Segment Open

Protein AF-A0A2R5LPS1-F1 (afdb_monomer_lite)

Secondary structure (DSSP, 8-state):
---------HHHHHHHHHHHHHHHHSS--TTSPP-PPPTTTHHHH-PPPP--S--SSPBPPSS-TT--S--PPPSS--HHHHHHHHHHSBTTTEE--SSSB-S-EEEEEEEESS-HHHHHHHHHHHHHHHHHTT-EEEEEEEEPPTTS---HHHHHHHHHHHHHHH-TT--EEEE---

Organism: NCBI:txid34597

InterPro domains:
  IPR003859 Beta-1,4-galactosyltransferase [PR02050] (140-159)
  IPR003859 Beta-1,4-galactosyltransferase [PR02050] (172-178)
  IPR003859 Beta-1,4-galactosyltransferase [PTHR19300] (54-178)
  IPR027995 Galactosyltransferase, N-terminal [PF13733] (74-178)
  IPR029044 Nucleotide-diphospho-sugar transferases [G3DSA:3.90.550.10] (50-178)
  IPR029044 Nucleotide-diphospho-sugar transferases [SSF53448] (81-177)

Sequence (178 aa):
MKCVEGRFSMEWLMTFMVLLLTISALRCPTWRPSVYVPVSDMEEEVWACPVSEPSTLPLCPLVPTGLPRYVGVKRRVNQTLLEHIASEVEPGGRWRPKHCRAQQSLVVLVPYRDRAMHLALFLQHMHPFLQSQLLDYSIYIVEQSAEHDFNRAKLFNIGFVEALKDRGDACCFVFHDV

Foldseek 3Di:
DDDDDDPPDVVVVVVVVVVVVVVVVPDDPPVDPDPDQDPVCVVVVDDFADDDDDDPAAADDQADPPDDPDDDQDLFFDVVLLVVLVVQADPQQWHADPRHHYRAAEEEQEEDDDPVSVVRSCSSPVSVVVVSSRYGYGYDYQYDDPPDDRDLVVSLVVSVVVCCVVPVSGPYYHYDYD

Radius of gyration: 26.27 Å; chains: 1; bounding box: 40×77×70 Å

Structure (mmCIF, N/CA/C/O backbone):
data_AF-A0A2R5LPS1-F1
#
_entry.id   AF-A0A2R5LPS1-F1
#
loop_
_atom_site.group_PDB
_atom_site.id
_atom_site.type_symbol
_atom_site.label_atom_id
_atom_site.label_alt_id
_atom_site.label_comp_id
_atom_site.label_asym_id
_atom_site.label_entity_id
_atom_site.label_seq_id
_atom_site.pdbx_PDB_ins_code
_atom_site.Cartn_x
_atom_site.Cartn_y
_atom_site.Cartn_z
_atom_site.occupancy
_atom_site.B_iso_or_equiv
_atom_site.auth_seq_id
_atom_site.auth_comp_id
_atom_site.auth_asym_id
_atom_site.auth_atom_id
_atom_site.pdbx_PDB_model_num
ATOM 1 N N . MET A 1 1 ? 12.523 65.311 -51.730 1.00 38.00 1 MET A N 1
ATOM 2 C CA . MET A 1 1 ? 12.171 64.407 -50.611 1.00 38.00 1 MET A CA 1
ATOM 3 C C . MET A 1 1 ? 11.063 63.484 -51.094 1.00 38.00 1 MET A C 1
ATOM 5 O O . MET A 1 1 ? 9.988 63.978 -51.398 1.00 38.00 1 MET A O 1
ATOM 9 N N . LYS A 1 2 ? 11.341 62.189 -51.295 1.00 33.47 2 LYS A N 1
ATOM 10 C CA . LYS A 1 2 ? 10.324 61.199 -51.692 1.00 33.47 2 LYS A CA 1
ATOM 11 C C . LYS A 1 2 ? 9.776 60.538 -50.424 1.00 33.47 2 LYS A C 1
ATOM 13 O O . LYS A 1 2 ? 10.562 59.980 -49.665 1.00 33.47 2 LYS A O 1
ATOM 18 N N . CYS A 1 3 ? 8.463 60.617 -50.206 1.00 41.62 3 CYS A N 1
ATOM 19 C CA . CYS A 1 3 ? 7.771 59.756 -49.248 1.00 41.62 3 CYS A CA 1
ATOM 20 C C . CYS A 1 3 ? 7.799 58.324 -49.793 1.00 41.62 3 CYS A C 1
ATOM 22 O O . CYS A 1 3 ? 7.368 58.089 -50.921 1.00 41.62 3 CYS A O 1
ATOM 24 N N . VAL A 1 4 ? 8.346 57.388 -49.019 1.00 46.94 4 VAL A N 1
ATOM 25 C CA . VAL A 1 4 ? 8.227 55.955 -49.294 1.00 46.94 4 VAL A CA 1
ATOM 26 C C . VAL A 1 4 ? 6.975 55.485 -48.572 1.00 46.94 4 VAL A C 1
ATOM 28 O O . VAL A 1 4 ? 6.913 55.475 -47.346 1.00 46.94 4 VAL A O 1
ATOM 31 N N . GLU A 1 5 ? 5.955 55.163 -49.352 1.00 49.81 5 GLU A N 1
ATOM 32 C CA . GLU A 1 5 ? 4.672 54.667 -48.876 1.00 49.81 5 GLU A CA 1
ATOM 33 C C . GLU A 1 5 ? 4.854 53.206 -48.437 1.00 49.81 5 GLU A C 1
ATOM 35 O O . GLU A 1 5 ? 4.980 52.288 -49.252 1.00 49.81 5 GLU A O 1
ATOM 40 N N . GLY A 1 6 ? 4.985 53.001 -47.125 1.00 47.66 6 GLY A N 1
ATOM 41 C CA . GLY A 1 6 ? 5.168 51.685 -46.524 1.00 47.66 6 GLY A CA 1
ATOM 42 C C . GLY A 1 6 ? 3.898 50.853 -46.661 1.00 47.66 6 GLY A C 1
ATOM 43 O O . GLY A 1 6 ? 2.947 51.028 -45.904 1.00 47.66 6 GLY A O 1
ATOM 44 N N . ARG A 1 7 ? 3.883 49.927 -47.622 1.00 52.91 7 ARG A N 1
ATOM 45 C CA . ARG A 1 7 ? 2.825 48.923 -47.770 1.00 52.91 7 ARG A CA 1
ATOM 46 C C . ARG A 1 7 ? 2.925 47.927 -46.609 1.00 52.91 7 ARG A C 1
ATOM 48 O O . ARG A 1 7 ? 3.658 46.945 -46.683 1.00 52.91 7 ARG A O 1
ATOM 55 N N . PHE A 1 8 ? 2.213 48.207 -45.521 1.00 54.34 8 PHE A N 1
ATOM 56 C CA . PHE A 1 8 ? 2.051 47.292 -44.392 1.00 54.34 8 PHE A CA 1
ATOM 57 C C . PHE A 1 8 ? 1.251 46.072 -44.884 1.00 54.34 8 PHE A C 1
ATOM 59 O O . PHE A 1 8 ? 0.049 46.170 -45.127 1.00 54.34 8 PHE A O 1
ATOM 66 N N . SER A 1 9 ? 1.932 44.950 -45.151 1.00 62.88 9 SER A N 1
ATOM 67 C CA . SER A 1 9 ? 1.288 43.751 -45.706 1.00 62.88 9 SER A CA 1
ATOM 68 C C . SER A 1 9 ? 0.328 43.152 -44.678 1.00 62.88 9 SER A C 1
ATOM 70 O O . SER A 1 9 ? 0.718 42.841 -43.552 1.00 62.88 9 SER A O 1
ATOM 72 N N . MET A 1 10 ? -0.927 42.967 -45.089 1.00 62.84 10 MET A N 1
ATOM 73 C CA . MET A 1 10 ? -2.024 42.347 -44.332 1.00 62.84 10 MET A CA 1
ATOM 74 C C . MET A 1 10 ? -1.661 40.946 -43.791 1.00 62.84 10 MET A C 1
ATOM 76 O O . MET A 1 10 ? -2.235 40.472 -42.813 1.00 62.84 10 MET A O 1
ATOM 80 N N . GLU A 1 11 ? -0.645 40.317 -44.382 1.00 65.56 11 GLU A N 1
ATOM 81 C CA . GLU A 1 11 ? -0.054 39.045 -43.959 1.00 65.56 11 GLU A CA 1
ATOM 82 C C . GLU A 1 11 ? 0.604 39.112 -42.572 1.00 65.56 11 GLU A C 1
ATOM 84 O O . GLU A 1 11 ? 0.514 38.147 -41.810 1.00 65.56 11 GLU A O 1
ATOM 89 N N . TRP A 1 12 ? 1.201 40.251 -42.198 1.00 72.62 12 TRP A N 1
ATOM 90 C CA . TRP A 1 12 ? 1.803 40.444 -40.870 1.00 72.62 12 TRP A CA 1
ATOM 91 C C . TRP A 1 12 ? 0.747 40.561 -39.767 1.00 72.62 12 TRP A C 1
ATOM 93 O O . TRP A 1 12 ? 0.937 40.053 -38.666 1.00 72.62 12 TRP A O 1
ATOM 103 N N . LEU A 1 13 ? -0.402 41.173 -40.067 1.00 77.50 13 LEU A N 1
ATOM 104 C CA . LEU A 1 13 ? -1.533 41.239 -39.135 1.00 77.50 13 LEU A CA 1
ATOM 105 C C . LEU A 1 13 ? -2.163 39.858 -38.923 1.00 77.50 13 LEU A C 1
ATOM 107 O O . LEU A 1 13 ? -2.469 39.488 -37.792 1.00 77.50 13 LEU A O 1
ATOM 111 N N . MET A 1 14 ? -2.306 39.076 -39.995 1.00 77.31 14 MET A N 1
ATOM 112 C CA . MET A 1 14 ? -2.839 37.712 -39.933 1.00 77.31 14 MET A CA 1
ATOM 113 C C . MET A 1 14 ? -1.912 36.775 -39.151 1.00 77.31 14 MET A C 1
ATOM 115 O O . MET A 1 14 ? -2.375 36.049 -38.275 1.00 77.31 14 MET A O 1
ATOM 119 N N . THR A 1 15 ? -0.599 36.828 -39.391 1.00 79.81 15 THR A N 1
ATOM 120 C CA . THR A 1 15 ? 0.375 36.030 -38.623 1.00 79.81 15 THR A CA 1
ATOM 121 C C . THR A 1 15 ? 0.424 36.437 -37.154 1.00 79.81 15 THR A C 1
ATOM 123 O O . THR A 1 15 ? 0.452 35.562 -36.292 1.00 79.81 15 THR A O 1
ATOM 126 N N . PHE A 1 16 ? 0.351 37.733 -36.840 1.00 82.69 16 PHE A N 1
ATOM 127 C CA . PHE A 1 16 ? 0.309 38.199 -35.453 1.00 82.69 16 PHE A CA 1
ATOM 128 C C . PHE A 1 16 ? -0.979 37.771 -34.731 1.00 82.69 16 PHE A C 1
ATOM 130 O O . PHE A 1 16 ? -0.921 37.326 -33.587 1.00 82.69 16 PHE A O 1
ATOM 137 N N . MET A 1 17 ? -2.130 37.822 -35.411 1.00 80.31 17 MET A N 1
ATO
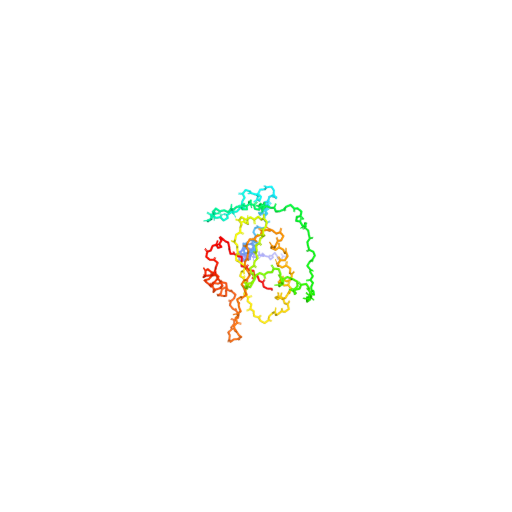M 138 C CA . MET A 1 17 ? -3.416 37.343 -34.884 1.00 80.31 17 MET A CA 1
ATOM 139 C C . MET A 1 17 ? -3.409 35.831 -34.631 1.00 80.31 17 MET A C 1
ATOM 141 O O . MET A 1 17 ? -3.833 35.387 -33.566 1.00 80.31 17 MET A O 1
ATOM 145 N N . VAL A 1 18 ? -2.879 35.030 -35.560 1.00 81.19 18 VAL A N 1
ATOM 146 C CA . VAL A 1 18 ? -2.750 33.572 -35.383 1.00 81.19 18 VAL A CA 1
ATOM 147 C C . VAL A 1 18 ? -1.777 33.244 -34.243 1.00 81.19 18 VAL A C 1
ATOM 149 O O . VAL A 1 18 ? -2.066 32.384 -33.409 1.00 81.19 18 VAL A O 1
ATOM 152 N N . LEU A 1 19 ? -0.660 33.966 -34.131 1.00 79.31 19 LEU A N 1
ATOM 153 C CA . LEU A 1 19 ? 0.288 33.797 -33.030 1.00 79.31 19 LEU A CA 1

Segment Closed

Return all lines of the material that have "diphospho" in them.

  IPR029044 Nucleotide-diphospho-sugar transferases [G3DSA:3.90.550.10] (50-178)
  IPR029044 Nucleotide-diphospho-sugar transferases [SSF53448] (81-177)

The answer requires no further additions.